Any advice greatly received.
Exxx

Comments

  • As they've announced another two batches of QE - printing money - you don't have to rush. Two months at least. Then, will they change rates much, before the next election? - probably not. If a snap autumn election is announced, then it might be wise to fix then.

    Personally, I'd go for 5 years if fixing.
  • opinions4u
    opinions4u Posts: 19,411 Forumite
    edited 10 August 2009 pm31 9:53PM
    If you're going on to Nationwide's 2.5% variable rate, and I'm right in saying that this tracks at BofE + 2%, then I'd go for that.

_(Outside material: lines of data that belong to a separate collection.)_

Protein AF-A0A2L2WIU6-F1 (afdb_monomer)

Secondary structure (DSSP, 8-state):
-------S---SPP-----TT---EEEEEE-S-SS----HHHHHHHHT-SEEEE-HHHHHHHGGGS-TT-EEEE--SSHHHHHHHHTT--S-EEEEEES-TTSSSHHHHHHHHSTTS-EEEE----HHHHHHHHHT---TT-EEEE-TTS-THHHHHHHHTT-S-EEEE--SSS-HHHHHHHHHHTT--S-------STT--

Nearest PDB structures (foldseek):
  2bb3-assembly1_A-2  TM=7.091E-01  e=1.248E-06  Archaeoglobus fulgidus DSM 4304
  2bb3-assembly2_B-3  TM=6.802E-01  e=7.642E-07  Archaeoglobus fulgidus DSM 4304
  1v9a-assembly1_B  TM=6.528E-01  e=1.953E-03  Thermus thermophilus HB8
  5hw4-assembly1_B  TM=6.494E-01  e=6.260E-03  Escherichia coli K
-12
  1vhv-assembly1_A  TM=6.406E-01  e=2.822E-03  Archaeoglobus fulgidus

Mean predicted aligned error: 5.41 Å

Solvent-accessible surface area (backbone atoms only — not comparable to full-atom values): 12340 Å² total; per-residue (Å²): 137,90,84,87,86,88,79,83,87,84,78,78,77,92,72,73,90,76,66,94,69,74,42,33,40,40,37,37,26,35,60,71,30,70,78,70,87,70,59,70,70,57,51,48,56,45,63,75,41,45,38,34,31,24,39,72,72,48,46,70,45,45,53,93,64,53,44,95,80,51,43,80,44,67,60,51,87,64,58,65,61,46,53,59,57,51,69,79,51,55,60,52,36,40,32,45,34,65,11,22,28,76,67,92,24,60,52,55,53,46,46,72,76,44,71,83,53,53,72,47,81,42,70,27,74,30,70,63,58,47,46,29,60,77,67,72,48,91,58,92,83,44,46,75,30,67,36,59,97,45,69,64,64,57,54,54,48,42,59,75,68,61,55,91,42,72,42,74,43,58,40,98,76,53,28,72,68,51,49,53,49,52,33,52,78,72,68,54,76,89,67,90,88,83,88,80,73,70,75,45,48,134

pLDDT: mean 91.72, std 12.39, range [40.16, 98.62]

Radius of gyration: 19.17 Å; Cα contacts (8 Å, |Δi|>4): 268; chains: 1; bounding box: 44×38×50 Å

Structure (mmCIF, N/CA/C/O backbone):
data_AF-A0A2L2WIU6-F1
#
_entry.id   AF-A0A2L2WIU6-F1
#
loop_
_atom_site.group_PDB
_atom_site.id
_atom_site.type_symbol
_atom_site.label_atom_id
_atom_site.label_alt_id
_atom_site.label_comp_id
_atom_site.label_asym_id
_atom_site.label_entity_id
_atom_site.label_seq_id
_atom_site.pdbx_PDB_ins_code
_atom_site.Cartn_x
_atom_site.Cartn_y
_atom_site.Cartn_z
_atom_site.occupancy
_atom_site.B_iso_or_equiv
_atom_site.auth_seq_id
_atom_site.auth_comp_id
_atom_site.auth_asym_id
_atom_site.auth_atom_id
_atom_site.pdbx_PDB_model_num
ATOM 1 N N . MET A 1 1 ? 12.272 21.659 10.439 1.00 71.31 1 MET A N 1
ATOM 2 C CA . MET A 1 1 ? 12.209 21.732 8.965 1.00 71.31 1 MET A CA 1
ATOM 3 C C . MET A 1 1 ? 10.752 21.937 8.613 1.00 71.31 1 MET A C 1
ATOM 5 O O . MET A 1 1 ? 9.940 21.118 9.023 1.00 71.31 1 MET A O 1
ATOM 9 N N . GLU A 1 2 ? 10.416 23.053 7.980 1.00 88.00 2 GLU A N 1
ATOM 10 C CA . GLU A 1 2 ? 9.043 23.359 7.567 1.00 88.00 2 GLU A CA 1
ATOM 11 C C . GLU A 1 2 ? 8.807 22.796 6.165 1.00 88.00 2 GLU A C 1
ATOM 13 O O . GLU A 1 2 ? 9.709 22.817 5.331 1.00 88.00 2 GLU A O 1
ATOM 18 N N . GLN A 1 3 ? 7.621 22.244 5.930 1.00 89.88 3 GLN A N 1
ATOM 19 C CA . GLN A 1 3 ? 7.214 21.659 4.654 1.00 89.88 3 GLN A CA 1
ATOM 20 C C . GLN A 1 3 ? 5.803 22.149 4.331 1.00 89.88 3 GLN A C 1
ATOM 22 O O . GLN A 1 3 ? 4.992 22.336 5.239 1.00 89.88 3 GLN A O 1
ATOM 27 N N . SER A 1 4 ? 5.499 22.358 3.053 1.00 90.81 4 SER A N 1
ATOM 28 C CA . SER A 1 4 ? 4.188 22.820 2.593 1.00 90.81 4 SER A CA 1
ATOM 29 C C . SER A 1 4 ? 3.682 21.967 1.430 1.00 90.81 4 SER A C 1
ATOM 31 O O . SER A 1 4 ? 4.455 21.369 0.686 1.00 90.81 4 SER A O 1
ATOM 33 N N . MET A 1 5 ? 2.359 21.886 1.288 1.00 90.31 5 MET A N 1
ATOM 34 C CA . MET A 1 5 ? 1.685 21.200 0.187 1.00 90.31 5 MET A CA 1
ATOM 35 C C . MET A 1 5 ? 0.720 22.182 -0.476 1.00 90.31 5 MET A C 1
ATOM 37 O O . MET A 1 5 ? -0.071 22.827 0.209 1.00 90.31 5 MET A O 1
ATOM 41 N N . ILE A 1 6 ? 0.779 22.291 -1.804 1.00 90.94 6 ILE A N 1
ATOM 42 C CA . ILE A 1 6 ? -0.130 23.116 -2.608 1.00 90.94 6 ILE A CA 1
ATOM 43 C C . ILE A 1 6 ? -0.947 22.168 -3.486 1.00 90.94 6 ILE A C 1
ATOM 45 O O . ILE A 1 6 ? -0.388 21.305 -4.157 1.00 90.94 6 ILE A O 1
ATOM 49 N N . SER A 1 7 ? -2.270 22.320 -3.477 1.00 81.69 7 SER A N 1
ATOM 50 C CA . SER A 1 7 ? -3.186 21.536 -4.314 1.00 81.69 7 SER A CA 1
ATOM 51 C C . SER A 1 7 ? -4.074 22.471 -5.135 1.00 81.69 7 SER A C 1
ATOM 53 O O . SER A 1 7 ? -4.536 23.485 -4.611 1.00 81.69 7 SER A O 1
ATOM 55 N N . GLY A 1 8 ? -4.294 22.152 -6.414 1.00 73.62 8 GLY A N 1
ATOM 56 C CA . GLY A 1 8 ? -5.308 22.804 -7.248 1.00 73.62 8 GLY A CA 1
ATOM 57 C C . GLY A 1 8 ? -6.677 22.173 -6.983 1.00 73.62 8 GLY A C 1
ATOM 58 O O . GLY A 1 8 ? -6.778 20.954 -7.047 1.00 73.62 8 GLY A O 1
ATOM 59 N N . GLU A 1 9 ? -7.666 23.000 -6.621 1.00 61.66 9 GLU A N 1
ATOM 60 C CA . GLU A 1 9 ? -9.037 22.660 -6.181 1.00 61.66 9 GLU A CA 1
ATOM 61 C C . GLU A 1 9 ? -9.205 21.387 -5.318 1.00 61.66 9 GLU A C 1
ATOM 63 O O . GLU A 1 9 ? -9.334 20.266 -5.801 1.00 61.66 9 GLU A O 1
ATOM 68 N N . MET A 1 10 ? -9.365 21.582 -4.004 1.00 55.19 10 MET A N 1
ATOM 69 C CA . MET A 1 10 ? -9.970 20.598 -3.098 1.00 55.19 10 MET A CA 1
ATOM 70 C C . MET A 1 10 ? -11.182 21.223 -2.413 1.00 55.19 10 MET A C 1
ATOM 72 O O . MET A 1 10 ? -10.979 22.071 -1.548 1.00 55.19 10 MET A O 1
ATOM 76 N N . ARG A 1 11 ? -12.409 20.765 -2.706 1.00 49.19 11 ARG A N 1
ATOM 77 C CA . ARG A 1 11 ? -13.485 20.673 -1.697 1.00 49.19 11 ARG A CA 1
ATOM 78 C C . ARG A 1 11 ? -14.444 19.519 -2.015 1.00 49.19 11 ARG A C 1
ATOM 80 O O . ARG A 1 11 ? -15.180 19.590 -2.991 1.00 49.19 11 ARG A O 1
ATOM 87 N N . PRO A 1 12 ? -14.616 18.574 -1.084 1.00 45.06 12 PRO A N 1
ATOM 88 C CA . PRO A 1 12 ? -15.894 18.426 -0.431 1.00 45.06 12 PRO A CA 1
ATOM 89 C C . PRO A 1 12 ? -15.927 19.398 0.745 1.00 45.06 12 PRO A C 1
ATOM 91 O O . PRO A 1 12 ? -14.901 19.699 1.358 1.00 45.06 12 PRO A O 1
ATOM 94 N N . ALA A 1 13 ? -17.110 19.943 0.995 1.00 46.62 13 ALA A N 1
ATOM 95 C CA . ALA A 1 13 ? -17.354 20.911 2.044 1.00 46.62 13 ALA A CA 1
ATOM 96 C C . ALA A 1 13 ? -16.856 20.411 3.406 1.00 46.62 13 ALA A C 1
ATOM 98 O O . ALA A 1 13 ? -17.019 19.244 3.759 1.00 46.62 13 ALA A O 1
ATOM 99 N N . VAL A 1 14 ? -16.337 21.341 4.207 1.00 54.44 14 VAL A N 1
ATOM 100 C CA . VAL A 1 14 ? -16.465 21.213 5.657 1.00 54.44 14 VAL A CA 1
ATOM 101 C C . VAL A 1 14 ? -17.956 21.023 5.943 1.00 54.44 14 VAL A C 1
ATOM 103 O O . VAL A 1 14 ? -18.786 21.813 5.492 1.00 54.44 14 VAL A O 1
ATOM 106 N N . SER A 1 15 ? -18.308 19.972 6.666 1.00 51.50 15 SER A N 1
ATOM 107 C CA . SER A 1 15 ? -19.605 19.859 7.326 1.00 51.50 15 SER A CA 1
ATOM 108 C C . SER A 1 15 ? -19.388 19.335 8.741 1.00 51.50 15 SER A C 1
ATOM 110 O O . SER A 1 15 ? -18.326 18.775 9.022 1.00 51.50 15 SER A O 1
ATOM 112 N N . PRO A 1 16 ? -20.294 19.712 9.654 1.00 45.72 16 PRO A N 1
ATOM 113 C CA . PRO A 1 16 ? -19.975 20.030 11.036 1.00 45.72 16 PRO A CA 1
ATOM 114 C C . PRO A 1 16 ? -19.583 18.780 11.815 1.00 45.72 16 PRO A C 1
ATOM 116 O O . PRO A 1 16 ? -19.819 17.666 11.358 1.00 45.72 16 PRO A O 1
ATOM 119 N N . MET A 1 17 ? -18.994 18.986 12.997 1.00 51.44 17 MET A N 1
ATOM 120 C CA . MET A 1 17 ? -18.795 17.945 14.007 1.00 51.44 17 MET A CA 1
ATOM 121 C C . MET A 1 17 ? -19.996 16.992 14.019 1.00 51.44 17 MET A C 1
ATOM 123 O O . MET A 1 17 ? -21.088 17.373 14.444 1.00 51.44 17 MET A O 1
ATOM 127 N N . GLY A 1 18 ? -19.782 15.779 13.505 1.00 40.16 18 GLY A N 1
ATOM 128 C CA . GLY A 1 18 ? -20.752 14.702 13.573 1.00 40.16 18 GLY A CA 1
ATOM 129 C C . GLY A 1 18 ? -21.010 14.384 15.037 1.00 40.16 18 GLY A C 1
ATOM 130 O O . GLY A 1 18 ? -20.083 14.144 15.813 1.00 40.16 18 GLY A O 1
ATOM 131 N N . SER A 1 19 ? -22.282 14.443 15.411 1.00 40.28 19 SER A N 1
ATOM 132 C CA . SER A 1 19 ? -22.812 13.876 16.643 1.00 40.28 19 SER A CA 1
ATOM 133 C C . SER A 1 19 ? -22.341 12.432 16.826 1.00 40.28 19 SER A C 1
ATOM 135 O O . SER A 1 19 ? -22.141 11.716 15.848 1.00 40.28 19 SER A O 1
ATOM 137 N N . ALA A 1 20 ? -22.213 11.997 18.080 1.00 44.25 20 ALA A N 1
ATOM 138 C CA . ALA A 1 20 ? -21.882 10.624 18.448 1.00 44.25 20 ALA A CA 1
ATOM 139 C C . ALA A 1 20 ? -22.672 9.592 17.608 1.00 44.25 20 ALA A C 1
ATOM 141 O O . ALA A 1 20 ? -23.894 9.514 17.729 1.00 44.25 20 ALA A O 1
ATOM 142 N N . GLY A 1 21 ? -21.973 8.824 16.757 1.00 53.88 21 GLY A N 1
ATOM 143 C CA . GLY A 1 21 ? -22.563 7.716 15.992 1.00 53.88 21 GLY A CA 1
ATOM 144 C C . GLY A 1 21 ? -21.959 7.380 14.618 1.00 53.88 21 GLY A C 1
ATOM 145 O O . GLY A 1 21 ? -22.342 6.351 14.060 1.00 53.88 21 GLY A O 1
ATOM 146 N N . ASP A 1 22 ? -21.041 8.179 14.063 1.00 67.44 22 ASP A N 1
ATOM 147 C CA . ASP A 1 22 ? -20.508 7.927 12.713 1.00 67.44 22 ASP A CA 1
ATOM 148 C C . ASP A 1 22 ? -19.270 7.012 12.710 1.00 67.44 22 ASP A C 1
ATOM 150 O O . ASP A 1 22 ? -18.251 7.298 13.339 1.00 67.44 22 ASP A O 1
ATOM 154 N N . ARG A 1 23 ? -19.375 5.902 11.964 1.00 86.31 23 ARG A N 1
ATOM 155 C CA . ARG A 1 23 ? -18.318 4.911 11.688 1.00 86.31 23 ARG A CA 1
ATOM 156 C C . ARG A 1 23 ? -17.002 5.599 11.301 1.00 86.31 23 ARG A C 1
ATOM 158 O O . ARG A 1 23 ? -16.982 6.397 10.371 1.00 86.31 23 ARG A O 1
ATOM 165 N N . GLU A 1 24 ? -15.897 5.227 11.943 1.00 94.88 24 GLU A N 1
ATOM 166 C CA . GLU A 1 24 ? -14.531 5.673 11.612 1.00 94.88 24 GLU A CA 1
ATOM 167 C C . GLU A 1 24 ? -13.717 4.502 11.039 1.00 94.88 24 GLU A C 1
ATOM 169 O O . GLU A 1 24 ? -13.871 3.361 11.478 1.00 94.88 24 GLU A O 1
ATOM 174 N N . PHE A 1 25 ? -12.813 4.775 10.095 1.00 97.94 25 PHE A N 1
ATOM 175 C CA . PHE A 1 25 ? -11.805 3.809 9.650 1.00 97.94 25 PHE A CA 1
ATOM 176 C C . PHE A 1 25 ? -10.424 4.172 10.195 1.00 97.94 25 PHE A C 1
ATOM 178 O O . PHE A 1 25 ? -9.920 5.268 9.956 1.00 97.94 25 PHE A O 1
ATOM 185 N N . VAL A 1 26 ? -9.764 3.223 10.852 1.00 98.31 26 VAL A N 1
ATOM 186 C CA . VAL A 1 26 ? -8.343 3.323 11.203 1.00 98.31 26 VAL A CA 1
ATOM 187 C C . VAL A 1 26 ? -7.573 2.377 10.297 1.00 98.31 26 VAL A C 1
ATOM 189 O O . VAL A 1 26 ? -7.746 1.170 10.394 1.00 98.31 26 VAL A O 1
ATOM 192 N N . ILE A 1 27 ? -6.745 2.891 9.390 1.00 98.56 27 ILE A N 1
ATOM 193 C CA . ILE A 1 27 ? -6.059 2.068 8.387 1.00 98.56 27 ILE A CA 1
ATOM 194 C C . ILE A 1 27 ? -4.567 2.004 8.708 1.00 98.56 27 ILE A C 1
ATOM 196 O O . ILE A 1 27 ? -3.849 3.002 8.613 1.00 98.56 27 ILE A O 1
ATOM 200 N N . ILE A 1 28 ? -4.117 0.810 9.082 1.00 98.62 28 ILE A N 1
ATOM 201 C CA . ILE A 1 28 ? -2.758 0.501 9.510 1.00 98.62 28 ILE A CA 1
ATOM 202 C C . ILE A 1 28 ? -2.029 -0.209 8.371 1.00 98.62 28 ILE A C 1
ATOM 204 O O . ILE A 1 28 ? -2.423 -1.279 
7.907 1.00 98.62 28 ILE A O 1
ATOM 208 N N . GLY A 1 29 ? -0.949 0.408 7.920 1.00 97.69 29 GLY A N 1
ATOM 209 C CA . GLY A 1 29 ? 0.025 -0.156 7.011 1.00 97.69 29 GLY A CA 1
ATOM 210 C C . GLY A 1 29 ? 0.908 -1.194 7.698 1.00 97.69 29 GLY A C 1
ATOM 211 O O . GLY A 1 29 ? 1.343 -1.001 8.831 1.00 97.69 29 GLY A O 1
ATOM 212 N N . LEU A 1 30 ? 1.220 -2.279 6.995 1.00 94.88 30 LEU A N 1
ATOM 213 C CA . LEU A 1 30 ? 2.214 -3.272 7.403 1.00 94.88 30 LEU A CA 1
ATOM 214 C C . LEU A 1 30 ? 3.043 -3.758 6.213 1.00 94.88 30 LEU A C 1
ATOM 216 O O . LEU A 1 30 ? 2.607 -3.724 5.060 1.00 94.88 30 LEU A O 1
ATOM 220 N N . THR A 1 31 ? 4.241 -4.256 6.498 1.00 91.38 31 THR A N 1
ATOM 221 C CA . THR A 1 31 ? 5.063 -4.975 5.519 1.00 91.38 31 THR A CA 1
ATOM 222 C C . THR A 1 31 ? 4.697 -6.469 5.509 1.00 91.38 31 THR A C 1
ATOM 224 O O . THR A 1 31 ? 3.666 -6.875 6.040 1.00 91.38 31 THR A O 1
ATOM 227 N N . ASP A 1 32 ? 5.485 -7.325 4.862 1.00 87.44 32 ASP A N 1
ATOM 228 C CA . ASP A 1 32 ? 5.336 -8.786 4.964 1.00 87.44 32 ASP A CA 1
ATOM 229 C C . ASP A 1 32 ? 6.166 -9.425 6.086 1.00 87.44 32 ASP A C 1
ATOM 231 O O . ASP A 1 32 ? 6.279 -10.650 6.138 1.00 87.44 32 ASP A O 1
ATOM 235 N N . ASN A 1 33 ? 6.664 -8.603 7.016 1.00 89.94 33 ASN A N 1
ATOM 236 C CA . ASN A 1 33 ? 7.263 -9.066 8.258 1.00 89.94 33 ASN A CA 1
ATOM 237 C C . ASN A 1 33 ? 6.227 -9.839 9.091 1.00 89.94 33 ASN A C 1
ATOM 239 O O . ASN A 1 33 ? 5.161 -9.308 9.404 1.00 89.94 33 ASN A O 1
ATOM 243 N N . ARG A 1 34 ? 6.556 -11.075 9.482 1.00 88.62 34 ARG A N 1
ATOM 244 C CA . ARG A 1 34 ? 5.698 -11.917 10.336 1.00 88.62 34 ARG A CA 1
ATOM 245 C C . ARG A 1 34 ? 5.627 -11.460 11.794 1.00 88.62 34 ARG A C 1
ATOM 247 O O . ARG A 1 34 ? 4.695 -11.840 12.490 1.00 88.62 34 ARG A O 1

    Use the money saved to build up a contingency fund which can be used to either (a) subsidise mortgage payments if rates shoot up or (b) repay capital if rates stay nice and low!

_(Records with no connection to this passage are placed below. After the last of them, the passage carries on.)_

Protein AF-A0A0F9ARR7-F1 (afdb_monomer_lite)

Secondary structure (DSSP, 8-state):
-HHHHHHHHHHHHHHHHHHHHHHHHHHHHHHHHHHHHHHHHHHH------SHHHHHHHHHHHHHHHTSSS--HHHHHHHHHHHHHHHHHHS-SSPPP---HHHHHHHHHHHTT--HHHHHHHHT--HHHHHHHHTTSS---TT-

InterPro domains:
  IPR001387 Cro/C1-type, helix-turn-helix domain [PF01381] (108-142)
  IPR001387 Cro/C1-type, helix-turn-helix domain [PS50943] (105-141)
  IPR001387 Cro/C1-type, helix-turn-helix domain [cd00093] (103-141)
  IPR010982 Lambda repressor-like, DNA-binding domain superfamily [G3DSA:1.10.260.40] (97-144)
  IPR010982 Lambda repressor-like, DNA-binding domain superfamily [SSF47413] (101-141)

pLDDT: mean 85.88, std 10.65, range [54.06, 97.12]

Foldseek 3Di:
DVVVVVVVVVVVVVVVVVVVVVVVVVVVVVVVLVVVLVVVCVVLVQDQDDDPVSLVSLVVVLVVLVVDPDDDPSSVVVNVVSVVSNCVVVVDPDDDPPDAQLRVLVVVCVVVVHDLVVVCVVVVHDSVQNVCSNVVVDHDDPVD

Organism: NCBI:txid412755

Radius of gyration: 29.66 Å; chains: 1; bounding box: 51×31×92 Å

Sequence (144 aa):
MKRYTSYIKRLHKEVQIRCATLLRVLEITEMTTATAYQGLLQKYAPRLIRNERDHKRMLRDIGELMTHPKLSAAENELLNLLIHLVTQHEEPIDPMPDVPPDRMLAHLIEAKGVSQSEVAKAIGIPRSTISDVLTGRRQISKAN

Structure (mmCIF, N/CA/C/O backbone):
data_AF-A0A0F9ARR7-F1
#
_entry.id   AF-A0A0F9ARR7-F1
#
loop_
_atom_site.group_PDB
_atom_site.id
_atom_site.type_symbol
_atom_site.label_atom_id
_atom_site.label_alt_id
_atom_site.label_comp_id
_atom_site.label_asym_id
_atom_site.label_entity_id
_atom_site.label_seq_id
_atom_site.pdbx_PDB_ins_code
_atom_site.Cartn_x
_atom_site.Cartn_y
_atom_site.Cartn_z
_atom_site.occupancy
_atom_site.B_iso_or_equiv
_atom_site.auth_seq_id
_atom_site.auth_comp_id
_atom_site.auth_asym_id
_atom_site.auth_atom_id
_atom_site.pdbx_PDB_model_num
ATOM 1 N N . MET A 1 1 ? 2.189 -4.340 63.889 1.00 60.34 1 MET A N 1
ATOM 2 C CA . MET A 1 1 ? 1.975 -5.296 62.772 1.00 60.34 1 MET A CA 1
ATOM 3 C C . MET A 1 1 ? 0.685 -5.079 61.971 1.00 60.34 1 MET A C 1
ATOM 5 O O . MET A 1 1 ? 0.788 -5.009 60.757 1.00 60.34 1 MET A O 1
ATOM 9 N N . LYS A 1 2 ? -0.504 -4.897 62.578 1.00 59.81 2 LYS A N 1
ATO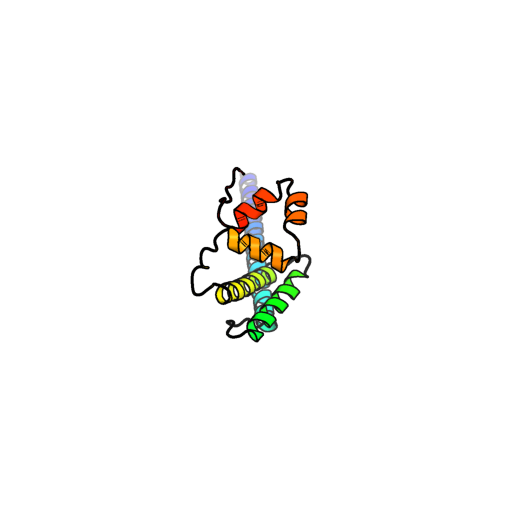M 10 C CA . LYS A 1 2 ? -1.790 -4.780 61.838 1.00 59.81 2 LYS A CA 1
ATOM 11 C C . LYS A 1 2 ? -1.838 -3.692 60.741 1.00 59.81 2 LYS A C 1
ATOM 13 O O . LYS A 1 2 ? -2.438 -3.913 59.697 1.00 59.81 2 LYS A O 1
ATOM 18 N N . ARG A 1 3 ? -1.188 -2.535 60.943 1.00 64.31 3 ARG A N 1
ATOM 19 C CA . ARG A 1 3 ? -1.172 -1.426 59.962 1.00 64.31 3 ARG A CA 1
ATOM 20 C C . ARG A 1 3 ? -0.401 -1.755 58.674 1.00 64.31 3 ARG A C 1
ATOM 22 O O . ARG A 1 3 ? -0.830 -1.344 57.602 1.00 64.31 3 ARG A O 1
ATOM 29 N N . TYR A 1 4 ? 0.680 -2.532 58.770 1.00 60.41 4 TYR A N 1
ATOM 30 C CA . TYR A 1 4 ? 1.500 -2.925 57.618 1.00 60.41 4 TYR A CA 1
ATOM 31 C C . TYR A 1 4 ? 0.752 -3.920 56.715 1.00 60.41 4 TYR A C 1
ATOM 33 O O . TYR A 1 4 ? 0.711 -3.765 55.498 1.00 60.41 4 TYR A O 1
ATOM 41 N N . THR A 1 5 ? 0.033 -4.872 57.319 1.00 76.00 5 THR A N 1
ATOM 42 C CA . THR A 1 5 ? -0.823 -5.823 56.595 1.00 76.00 5 THR A CA 1
ATOM 43 C C . THR A 1 5 ? -1.994 -5.125 55.892 1.00 76.00 5 THR A C 1
ATOM 45 O O . THR A 1 5 ? -2.351 -5.494 54.775 1.00 76.00 5 THR A O 1
ATOM 48 N N . SER A 1 6 ? -2.578 -4.090 56.507 1.00 78.75 6 SER A N 1
ATOM 49 C CA . SER A 1 6 ? -3.640 -3.286 55.884 1.00 78.75 6 SER A CA 1
ATOM 50 C C . SER A 1 6 ? -3.144 -2.458 54.696 1.00 78.75 6 SER A C 1
ATOM 52 O O . SER A 1 6 ? -3.877 -2.307 53.719 1.00 78.75 6 SER A O 1
ATOM 54 N N . TYR A 1 7 ? -1.911 -1.945 54.759 1.00 79.88 7 TYR A N 1
ATOM 55 C CA . TYR A 1 7 ? -1.292 -1.192 53.667 1.00 79.88 7 TYR A CA 1
ATOM 56 C C . TYR A 1 7 ? -1.056 -2.078 52.435 1.00 79.88 7 TYR A C 1
ATOM 58 O O . TYR A 1 7 ? -1.508 -1.741 51.343 1.00 79.88 7 TYR A O 1
ATOM 66 N N . ILE A 1 8 ? -0.476 -3.269 52.624 1.00 81.94 8 ILE A N 1
ATOM 67 C CA . ILE A 1 8 ? -0.243 -4.237 51.538 1.00 81.94 8 ILE A CA 1
ATOM 68 C C . ILE A 1 8 ? -1.561 -4.710 50.910 1.00 81.94 8 ILE A C 1
ATOM 70 O O . ILE A 1 8 ? -1.673 -4.770 49.688 1.00 81.94 8 ILE A O 1
ATOM 74 N N . LYS A 1 9 ? -2.596 -4.987 51.717 1.00 84.69 9 LYS A N 1
ATOM 75 C CA . LYS A 1 9 ? -3.921 -5.372 51.193 1.00 84.69 9 LYS A CA 1
ATOM 76 C C . LYS A 1 9 ? -4.551 -4.277 50.328 1.00 84.69 9 LYS A C 1
ATOM 78 O O . LYS A 1 9 ? -5.209 -4.590 49.338 1.00 84.69 9 LYS A O 1
ATOM 83 N N . ARG A 1 10 ? -4.356 -3.005 50.691 1.00 84.31 10 ARG A N 1
ATOM 84 C CA . ARG A 1 10 ? -4.854 -1.862 49.914 1.00 84.31 10 ARG A CA 1
ATOM 85 C C . ARG A 1 10 ? -4.099 -1.723 48.591 1.00 84.31 10 ARG A C 1
ATOM 87 O O . ARG A 1 10 ? -4.744 -1.637 47.555 1.00 84.31 10 ARG A O 1
ATOM 94 N N . LEU A 1 11 ? -2.769 -1.803 48.629 1.00 81.69 11 LEU A N 1
ATOM 95 C CA . LEU A 1 11 ? -1.910 -1.793 47.439 1.00 81.69 11 LEU A CA 1
ATOM 96 C C . LEU A 1 11 ? -2.238 -2.931 46.471 1.00 81.69 11 LEU A C 1
ATOM 98 O O . LEU A 1 11 ? -2.402 -2.686 45.283 1.00 81.69 11 LEU A O 1
ATOM 102 N N . HIS A 1 12 ? -2.406 -4.159 46.967 1.00 87.62 12 HIS A N 1
ATOM 103 C CA . HIS A 1 12 ? -2.779 -5.296 46.125 1.00 87.62 12 HIS A CA 1
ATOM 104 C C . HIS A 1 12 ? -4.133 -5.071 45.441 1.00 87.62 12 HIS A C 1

    Keep your eye on the 5 year fixed market though. If it dips a little you may wish to jump in!
  • I'm in the same position, and I agree with the others unless you'd really be in big trouble financially if interest rates rose much below the 3.79%. I also think that a 2 yr fix is a bit pointless at the minute, my instinct tells me that in two years you'll want to be in the middle of a fixed rate rather than coming out of one...
  • hi , i am in the same position . my 3 year discount traker has just ended and has now gone up to the normal rate and going to cost me another £50 a month , had a chat with a mortgage advisor and to fix it would cost me another £100 a month on top of that . she explained that as the market is crap at the mo she couldnt say what to do for the best as in take a risk on the base rate now or fix it and pay out more a month . i personally feel that the banks are trying to scare people into fixing for a long period as i carnt see them raising the rate to much to quickly or we will be going backwards again . does anybody else think the same ??
  • Curly_Chick
    Curly_Chick Posts: 18 Forumite
    edited 11 August 2009 pm31 2:06PM
    I'm in the same position too! My discounted tracker has just finished and I am will now be on the lenders standard tracker which tracks 1.9% above the BofE base rate so my monthly payments will jump up by £100 a month. I have looked at the fixed rates around and the best I have been offered is 3.99% for 2 years with a £999 arrangment fee - this seems a bit steep and would be a further £100 a month on top of the increase I'm about to go to.

    Really not sure what to do for the best..... I know that the rates are un-ussually low and will go up.....sooner or later!

    My plan at the moment is: book the rate at a cost of £99 and I have it for 3 or4 months according to my broker and then when I have to sign up or lose the rate do another check to see if there is anything better at the time or if the BofE intrest rates go up. If the BofE base rate hasn't gone up and there is as good a deal or better book that rate if possible - will this give me a bad credit score? as i'm sure to book the rate the lender will do a credit check and then in a few months time if I want to do it again that will be another check!

    But at the moment it will cost me £99 to book the rate and £100 extra a month to fix at the lowest fixed rate I have been offered! If I can book 2 good rates back to back at £99 each thats £200 for 6 months or sign up now and pay £600 in extra payment in the same time period!

    Any comments or suggestions on the above plan would help!